Whenever sugars are mentioned in relation to health and disease, it is in the context of metabolism and gaining calories. However, sugars have many other functions in our physiology and are found on cell surfaces and in extracellular matrix (ECM), forming an integral part of tissue microenvironment. Here they bind to their partner ligands, known as lectins, forming lectin-sugar interactions that have been known to play important roles in physiological and pathological contexts. In an article published and featured on the cover of Proceedings of the National Academy of Science (PNAS) last week, the laboratory of Distinguished Scientist Mina Bissell in the Biological Systems and Engineering Division of Lawrence Berkeley National Laboratory (Berkeley Lab), in collaboration with the research group of Professor Carolyn Bertozzi, now in the Stanford University Department of Chemistry, report exciting data and new insights into the roles a lectin, Galectin-1 (Gal-1), plays in mammary gland branching morphogenesis. This work also sheds some light on breast cancer progression.
While Gal-1 is found both inside and outside the cell, scientists had gained more knowledge about what happens to Gal-1 outside the cell. When Gal-1 is secreted from the cell, it binds to lactose-containing sugars allowing the complex to regulate cell-cell and cell-ECM adhesion. This interaction between Gal-1 and its natural sugar ligand, N-acetyllactosamine (LacNAc), is inhibited when LacNAc is capped by another sugar known as α2,6-linked sialic acid (α2,6-SA). “We in the field of glycobiology have always been perplexed that Gal-1 and α2,6-SA are upregulated together in breast cancer,” says Bertozzi. “We would have expected to see that if there is more of one, the functions of the other would be less manifest.” In addition, researchers wondered about the spatial role of Gal-1 inside the cell, particularly when Ramray Bhat, then a postdoctoral fellow in Bissell’s group, found Gal-1 also inside the nucleus.
“Ramray wanted to know what the molecule was doing in so many places,” recalled Bissell (pictured, right). With her help, Bhat formed a team that included researchers from University of California (UC), Berkeley; UC Davis and Stanford University. Together they uncovered a novel function for Gal-1 in mammary gland development in mice. “We knew that normal cells of branching mammary glands and malignant breast cancer cells share the ability to migrate and invade through their surroundings,” Bissell said. “But we didn’t know how extracellular sugars and their binding partners are involved in this process.”
Combining years of expertise in cell and cancer biology and the Bissell laboratory’s established three-dimensional organotypic cultures with the cutting edge glycochemistry tools developed by Bertozzi’s group, the researchers showed that Gal-1, traditionally thought to play extracellular roles, translocates to the nucleus where it spurs migration of mammary cells. Bhat (pictured, below), now an assistant professor at the Indian Institute of Science in Bangalore and co-first author of the PNAS article, said, “What was even more surprising was that this translocation is regulated by sugars on the cell surface.” The scientists saw a correlation between the levels of α2,6-SA and Gal-1: high levels of α2,6-SA meant stronger Gal-1 translocation to the nucleus. This was seen in the cells at the forefront of the invasion of the mammary cells into the fat pad. The cells within the already formed ducts behind the invasive front showed higher levels of LacNAc that were uncapped with α2,6-SA resulting in lower nuclear Gal-1 levels and hence no migration. “When translocated to the nucleus,” Bhat continued, “Gal-1 is necessary for the branching migration of epithelia during mammary gland development. Since we knew that both Gal-1 and α2,6-SA are upregulated in breast cancer, we wanted to see how this interaction operated in the malignant context.”

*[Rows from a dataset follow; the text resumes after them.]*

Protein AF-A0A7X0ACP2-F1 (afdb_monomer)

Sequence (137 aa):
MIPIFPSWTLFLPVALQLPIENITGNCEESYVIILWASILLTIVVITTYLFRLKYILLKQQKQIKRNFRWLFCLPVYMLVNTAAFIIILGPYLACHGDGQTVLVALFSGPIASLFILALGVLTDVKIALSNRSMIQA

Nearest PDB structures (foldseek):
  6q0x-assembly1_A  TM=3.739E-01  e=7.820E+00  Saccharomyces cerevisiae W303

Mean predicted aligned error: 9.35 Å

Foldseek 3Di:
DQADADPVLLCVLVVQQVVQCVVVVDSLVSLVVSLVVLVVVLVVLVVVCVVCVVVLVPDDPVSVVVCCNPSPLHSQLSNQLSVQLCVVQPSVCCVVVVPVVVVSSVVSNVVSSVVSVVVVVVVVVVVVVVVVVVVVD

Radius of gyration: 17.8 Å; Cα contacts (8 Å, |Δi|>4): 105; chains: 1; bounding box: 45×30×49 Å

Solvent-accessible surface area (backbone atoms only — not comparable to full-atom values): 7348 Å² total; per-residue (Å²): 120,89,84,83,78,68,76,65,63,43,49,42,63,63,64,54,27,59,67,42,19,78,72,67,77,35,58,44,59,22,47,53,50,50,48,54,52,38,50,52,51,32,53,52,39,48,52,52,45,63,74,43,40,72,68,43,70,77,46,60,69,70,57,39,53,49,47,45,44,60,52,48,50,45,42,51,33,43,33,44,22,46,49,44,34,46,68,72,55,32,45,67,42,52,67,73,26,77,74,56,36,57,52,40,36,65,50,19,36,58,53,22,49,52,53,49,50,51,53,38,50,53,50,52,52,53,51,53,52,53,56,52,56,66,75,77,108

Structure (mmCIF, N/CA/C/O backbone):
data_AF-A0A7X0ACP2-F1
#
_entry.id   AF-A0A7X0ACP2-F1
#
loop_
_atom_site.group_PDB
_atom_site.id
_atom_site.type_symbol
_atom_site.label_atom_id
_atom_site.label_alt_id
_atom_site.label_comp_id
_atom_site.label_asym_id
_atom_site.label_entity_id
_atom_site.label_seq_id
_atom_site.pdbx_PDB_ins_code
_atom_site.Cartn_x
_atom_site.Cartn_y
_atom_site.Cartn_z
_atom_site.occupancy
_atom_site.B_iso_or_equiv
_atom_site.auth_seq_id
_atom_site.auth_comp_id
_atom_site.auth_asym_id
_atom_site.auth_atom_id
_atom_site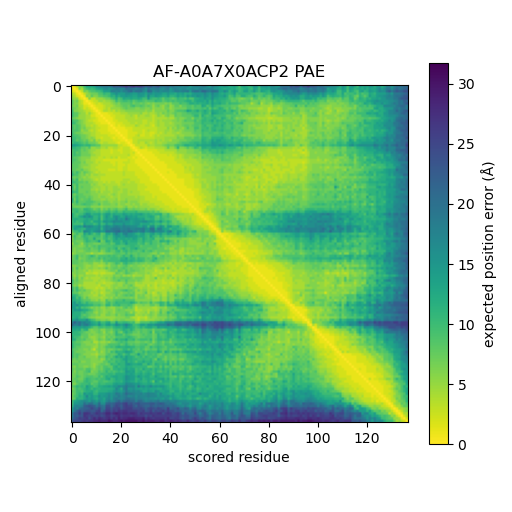.pdbx_PDB_model_num
ATOM 1 N N . MET A 1 1 ? -17.178 0.377 10.336 1.00 51.97 1 MET A N 1
ATOM 2 C CA . MET A 1 1 ? -16.177 1.479 10.431 1.00 51.97 1 MET A CA 1
ATOM 3 C C . MET A 1 1 ? -15.819 2.005 9.036 1.00 51.97 1 MET A C 1
ATOM 5 O O . MET A 1 1 ? -14.935 1.444 8.412 1.00 51.97 1 MET A O 1
ATOM 9 N N . ILE A 1 2 ? -16.495 3.039 8.508 1.00 50.91 2 ILE A N 1
ATOM 10 C CA . ILE A 1 2 ? -16.277 3.457 7.103 1.00 50.91 2 ILE A CA 1
ATOM 11 C C . ILE A 1 2 ? -14.846 3.994 6.932 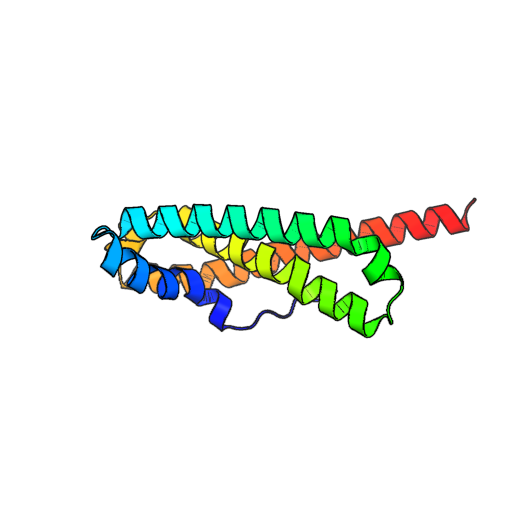1.00 50.91 2 ILE A C 1
ATOM 13 O O . ILE A 1 2 ? -14.483 4.927 7.662 1.00 50.91 2 ILE A O 1
ATOM 17 N N . PRO A 1 3 ? -14.023 3.432 6.036 1.00 55.09 3 PRO A N 1
ATOM 18 C CA . PRO A 1 3 ? -12.709 3.977 5.753 1.00 55.09 3 PRO A CA 1
ATOM 19 C C . PRO A 1 3 ? -12.859 5.261 4.924 1.00 55.09 3 PRO A C 1
ATOM 21 O O . PRO A 1 3 ? -13.562 5.283 3.921 1.00 55.09 3 PRO A O 1
ATOM 24 N N . ILE A 1 4 ? -12.241 6.350 5.379 1.00 59.41 4 ILE A N 1
ATOM 25 C CA . ILE A 1 4 ? -12.130 7.596 4.613 1.00 59.41 4 ILE A CA 1
ATOM 26 C C . ILE A 1 4 ? -10.651 7.728 4.288 1.00 59.41 4 ILE A C 1
ATOM 28 O O . ILE A 1 4 ? -9.838 7.815 5.212 1.00 59.41 4 ILE A O 1
ATOM 32 N N . PHE A 1 5 ? -10.318 7.699 3.003 1.00 64.25 5 PHE A N 1
ATOM 33 C CA . PHE A 1 5 ? -8.947 7.803 2.522 1.00 64.25 5 PHE A CA 1
ATOM 34 C C . PHE A 1 5 ? -8.735 9.155 1.846 1.00 64.25 5 PHE A C 1
ATOM 36 O O . PHE A 1 5 ? -9.605 9.596 1.093 1.00 64.25 5 PHE A O 1
ATOM 43 N N . PRO A 1 6 ? -7.622 9.845 2.127 1.00 64.00 6 PRO A N 1
ATOM 44 C CA . PRO A 1 6 ? -7.321 11.095 1.452 1.00 64.00 6 PRO A CA 1
ATOM 45 C C . PRO A 1 6 ? -6.899 10.820 0.002 1.00 64.00 6 PRO A C 1
ATOM 47 O O . PRO A 1 6 ? -6.136 9.900 -0.251 1.00 64.00 6 PRO A O 1
ATOM 50 N N . SER A 1 7 ? -7.367 11.625 -0.951 1.00 69.31 7 SER A N 1
ATOM 51 C CA . SER A 1 7 ? -7.195 11.378 -2.395 1.00 69.31 7 SER A CA 1
ATOM 52 C C . SER A 1 7 ? -5.740 11.248 -2.859 1.00 69.31 7 SER A C 1
ATOM 54 O O . SER A 1 7 ? -5.475 10.587 -3.858 1.00 69.31 7 SER A O 1
ATOM 56 N N . TRP A 1 8 ? -4.778 11.822 -2.131 1.00 68.69 8 TRP A N 1
ATOM 57 C CA . TRP A 1 8 ? -3.356 11.707 -2.465 1.00 68.69 8 TRP A CA 1
ATOM 58 C C . TRP A 1 8 ? -2.820 10.269 -2.372 1.00 68.69 8 TRP A C 1
ATOM 60 O O . TRP A 1 8 ? -1.826 9.958 -3.022 1.00 68.69 8 TRP A O 1
ATOM 70 N N . THR A 1 9 ? -3.475 9.363 -1.632 1.00 70.06 9 THR A N 1
ATOM 71 C CA . THR A 1 9 ? -3.050 7.952 -1.555 1.00 70.06 9 THR A CA 1
ATOM 72 C C . THR A 1 9 ? -3.254 7.188 -2.863 1.00 70.06 9 THR A C 1
ATOM 74 O O . THR A 1 9 ? -2.679 6.112 -3.019 1.00 70.06 9 THR A O 1
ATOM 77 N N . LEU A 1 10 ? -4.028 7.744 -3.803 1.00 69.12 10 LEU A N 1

Using an in-house culture model of cancer progression in the Bissell lab, the scientists showed that spatiotemporal dynamics of Gal-1, LacNAc and α2,6-SA witnessed in migrating and branching mammary gland cells are seen also in invading malignant breast epithelia. Co-first author Brian Belardi, now a postdoctoral fellow at UC Berkeley, said, “Our findings raise new questions for future research, such as how Gal-1 gets to the nucleus and how once there it influences signaling processes necessary for branching and invasion.”

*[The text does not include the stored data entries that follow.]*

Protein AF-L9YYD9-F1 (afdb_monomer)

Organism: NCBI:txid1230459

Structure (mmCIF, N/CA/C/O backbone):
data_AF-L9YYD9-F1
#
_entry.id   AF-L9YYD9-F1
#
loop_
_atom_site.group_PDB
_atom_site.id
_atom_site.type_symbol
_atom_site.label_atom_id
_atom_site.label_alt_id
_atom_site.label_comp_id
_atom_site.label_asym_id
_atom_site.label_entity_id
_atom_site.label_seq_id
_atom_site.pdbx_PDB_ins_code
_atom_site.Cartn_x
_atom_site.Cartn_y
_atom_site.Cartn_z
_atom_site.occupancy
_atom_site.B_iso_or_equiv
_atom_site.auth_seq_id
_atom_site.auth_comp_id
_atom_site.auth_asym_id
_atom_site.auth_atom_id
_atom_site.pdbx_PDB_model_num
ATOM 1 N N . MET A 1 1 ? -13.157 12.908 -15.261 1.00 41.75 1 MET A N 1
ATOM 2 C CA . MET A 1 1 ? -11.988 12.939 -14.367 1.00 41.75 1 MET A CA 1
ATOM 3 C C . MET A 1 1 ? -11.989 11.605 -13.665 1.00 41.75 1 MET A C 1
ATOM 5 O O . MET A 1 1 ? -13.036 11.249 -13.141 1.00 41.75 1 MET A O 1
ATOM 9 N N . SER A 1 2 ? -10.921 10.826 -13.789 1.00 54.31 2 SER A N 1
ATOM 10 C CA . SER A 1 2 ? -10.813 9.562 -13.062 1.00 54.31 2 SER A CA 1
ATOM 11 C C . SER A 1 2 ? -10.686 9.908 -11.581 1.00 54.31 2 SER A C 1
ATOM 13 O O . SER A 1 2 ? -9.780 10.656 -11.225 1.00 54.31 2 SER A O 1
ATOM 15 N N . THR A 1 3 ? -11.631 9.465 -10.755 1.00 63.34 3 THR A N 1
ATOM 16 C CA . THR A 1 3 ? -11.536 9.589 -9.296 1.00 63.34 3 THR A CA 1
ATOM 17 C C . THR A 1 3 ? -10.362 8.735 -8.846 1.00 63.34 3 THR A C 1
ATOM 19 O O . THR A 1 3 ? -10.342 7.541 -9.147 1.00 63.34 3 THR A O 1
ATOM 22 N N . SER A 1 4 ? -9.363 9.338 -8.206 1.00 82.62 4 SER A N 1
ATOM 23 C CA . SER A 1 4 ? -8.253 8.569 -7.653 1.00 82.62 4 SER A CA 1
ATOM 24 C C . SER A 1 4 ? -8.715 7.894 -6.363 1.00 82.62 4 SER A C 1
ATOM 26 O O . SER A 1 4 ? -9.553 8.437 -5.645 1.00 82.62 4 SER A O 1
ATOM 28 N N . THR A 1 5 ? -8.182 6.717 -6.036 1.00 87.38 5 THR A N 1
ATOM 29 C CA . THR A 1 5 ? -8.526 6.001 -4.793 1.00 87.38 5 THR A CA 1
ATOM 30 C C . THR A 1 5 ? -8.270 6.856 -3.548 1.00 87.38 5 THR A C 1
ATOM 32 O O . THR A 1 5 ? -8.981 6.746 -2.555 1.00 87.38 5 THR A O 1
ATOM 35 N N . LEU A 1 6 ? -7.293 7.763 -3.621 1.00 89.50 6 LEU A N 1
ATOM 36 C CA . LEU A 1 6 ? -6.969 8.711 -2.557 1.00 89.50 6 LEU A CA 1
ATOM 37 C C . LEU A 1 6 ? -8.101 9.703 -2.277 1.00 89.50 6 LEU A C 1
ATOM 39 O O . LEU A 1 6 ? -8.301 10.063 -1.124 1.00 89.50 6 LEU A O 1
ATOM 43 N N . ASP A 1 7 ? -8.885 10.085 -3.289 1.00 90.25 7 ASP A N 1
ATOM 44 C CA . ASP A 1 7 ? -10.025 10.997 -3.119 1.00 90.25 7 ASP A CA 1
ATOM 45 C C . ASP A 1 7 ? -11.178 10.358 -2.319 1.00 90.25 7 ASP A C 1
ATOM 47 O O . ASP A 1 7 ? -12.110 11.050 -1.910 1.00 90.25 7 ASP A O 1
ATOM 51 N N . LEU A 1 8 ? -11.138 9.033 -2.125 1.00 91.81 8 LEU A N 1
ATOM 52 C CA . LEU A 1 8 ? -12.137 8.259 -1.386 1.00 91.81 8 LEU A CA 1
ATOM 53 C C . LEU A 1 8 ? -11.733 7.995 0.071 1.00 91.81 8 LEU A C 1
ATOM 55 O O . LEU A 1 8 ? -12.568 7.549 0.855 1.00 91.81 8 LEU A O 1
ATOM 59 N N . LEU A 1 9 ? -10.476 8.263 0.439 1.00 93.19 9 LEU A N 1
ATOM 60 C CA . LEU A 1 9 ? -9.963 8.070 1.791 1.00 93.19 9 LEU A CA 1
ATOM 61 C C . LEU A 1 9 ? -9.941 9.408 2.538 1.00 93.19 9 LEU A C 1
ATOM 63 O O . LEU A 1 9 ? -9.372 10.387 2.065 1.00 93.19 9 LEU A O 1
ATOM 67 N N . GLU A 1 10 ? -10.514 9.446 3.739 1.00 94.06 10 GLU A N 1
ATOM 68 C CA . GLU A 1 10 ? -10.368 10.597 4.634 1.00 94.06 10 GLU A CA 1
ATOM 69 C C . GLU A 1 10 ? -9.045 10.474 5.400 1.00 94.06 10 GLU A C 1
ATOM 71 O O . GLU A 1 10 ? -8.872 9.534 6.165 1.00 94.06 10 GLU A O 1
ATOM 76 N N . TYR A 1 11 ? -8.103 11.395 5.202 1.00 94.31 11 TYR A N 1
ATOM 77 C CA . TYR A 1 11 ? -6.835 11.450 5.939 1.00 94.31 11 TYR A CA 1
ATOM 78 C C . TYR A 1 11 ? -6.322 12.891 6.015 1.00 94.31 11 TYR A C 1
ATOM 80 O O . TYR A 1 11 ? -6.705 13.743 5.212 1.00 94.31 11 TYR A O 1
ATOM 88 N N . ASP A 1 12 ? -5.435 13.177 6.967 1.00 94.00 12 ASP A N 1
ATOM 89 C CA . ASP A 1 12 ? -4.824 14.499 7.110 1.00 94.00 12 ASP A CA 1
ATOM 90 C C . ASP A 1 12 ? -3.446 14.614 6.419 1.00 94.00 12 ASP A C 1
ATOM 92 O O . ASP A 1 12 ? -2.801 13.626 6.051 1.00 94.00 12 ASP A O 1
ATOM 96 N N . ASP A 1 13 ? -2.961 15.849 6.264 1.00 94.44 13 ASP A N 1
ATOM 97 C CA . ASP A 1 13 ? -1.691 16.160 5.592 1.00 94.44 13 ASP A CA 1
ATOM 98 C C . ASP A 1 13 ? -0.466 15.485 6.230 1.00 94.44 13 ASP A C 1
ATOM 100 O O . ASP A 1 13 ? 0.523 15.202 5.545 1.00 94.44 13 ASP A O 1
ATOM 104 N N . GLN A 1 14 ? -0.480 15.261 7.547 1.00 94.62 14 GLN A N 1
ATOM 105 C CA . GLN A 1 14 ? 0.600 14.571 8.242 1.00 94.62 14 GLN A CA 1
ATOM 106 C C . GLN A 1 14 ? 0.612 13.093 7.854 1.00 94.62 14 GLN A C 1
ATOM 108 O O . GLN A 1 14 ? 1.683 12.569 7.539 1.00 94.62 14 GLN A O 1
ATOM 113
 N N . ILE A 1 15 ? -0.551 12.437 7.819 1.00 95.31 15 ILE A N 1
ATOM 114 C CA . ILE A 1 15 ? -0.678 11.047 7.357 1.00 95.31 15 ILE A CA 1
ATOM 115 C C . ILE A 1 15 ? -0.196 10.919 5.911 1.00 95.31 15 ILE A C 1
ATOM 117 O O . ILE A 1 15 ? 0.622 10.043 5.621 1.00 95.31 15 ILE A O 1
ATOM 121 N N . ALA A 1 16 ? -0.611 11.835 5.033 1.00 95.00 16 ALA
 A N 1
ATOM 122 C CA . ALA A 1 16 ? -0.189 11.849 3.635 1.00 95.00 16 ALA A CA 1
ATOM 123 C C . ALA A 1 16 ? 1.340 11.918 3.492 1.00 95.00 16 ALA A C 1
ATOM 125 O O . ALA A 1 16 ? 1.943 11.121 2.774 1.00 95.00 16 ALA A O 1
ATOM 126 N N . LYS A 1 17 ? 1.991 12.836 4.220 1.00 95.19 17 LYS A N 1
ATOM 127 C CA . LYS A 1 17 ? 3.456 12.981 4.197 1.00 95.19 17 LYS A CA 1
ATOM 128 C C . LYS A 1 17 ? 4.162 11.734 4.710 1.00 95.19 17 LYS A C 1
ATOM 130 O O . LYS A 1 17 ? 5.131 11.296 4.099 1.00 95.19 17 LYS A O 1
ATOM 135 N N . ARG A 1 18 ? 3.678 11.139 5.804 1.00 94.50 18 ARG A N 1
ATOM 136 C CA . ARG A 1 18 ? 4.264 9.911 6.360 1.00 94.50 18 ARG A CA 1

The researchers believe the results of this study suggest a novel direction in the design of Gal-1-based molecular therapeutics in breast cancer. Instead of targeting the interaction between Gal-1 and its extracellular ligands, therapeutic agents could be designed to bind to Gal-1 and act as extracellular sinks, preventing its nuclear translocation.

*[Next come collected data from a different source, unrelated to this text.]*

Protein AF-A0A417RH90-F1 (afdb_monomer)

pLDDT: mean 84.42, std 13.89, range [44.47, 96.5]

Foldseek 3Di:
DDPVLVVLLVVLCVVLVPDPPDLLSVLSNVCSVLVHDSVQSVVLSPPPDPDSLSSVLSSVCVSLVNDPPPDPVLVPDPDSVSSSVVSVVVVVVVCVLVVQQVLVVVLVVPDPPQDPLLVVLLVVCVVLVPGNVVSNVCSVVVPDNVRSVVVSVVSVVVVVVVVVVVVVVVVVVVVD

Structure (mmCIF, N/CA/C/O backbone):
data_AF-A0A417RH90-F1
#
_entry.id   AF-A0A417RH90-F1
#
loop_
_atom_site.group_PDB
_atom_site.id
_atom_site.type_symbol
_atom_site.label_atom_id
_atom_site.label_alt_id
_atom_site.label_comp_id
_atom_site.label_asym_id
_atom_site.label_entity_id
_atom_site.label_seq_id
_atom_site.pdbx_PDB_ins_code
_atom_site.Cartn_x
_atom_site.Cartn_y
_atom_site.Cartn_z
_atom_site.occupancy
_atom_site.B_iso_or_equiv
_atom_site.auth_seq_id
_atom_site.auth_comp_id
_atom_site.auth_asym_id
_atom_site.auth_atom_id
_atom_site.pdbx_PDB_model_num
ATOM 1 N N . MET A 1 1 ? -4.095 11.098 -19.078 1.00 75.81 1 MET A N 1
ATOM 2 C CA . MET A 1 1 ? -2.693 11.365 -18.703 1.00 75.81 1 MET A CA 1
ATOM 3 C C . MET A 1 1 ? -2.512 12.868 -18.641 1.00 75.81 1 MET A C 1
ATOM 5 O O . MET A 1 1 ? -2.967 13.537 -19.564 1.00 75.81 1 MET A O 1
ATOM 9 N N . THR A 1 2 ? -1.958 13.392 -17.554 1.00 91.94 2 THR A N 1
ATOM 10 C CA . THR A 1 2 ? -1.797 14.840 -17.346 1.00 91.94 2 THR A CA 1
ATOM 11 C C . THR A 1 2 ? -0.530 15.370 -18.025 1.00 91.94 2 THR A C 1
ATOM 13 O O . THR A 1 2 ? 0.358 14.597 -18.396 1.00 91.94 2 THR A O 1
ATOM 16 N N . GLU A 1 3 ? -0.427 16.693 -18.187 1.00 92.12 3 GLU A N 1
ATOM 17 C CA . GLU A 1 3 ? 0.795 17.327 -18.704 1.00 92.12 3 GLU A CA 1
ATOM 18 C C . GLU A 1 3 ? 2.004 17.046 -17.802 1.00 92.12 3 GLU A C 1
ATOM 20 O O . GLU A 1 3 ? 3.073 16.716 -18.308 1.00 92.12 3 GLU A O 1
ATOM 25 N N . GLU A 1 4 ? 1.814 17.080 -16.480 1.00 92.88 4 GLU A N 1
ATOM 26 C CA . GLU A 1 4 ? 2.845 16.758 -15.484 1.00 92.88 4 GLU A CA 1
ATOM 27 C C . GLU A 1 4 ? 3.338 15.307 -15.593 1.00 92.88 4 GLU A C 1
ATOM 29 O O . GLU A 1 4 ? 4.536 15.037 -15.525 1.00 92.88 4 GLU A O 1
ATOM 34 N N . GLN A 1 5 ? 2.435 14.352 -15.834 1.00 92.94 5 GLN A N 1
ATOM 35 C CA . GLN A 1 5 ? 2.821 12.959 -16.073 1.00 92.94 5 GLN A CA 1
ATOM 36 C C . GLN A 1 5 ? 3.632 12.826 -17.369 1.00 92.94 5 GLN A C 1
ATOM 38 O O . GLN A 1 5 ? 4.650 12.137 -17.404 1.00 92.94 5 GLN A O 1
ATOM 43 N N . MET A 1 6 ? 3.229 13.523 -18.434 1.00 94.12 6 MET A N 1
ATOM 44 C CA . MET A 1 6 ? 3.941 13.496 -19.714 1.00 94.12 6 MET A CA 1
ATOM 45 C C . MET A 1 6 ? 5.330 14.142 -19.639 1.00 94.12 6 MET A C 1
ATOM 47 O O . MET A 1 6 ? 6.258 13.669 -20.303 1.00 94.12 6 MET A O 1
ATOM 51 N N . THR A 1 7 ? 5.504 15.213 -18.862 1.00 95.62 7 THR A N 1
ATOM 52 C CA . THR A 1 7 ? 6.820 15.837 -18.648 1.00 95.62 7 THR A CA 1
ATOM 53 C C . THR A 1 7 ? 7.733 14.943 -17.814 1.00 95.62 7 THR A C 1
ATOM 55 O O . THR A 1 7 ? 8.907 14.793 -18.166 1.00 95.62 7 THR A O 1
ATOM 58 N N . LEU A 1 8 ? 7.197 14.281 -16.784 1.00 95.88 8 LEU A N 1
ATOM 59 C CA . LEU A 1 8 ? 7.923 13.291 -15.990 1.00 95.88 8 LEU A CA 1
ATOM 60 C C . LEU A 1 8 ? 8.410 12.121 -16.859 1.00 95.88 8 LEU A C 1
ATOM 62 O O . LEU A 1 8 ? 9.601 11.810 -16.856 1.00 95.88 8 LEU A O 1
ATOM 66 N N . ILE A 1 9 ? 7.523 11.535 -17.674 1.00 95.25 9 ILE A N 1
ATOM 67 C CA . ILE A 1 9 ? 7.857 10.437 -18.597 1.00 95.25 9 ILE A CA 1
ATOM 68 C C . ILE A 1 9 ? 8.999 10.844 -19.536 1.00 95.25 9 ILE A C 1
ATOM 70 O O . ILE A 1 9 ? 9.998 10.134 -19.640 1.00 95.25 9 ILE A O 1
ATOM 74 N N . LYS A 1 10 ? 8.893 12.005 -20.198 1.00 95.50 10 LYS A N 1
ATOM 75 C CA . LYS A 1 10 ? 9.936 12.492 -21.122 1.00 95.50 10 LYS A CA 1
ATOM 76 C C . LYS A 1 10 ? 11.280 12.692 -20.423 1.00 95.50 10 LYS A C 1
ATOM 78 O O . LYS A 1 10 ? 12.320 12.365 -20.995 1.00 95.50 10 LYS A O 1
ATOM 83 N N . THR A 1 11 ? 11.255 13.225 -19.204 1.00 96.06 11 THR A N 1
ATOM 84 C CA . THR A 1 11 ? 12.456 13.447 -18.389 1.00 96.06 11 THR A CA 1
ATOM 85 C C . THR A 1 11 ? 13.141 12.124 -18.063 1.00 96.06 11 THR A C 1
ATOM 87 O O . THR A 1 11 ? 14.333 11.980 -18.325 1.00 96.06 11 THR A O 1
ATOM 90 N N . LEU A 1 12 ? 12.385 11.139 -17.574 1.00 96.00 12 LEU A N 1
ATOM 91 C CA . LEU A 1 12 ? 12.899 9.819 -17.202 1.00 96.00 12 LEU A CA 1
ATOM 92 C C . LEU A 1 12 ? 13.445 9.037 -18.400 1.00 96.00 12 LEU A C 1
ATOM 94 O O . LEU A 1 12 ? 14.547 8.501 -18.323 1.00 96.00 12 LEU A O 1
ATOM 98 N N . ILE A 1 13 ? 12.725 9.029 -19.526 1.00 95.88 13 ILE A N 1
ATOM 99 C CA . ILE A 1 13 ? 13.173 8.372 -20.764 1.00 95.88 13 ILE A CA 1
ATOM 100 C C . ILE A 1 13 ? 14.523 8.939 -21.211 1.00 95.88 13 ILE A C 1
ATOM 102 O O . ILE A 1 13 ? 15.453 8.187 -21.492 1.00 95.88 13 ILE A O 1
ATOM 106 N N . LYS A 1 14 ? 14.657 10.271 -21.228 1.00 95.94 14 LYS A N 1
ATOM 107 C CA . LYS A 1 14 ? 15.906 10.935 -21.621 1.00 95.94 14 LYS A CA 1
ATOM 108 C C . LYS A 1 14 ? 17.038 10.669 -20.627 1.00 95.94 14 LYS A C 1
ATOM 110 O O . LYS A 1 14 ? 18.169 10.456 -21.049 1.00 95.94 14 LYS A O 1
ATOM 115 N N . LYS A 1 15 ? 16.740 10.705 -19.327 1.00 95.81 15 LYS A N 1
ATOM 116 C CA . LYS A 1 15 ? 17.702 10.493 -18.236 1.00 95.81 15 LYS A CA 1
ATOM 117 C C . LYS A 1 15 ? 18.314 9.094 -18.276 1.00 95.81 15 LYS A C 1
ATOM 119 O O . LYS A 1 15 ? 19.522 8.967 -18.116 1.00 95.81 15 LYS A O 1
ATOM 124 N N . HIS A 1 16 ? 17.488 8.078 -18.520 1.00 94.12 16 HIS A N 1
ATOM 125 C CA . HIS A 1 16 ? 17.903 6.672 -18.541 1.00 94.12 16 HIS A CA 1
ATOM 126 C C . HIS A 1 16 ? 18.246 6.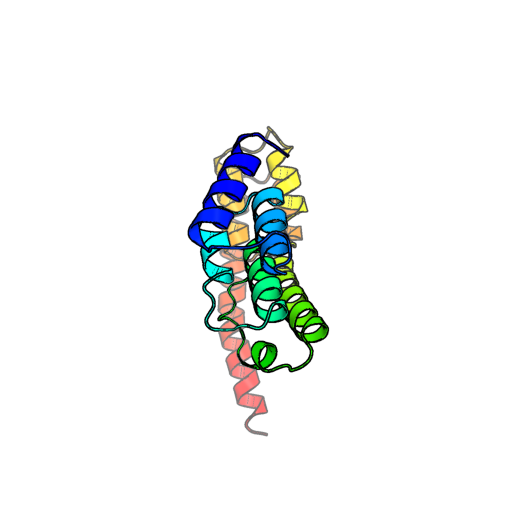150 -19.940 1.00 94.12 16 HIS A C 1
ATOM 128 O O . HIS A 1 16 ? 18.621 4.993 -20.080 1.00 94.12 16 HIS A O 1
ATOM 134 N N . GLY A 1 17 ? 18.135 6.988 -20.977 1.00 93.62 17 GLY A N 1
ATOM 135 C CA . GLY A 1 17 ? 18.446 6.603 -22.356 1.00 93.62 17 GLY A CA 1
ATOM 136 C C . GLY A 1 17 ? 17.518 5.524 -22.922 1.00 93.62 17 GLY A C 1
ATOM 137 O O . GLY A 1 17 ? 17.951 4.738 -23.757 1.00 93.62 17 GLY A O 1
ATOM 138 N N . ILE A 1 18 ? 16.265 5.482 -22.464 1.00 94.12 18 ILE A N 1
ATOM 139 C CA . ILE A 1 18 ? 15.293 4.439 -22.810 1.00 94.12 18 ILE A CA 1
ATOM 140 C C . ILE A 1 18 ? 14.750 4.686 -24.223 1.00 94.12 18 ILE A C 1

Mina Bissell has led her group to show repeatedly that normal mechanisms of organ development when redeployed in a deregulated manner, can lead to a malignancy within the same organ. “This study contributes to our understanding of how structural sugars and their binding partners are specially orchestrated to contribute to organogenesis. In the process it has solved an intriguing paradox in breast cancer research with therapeutic implications,” says Bissell.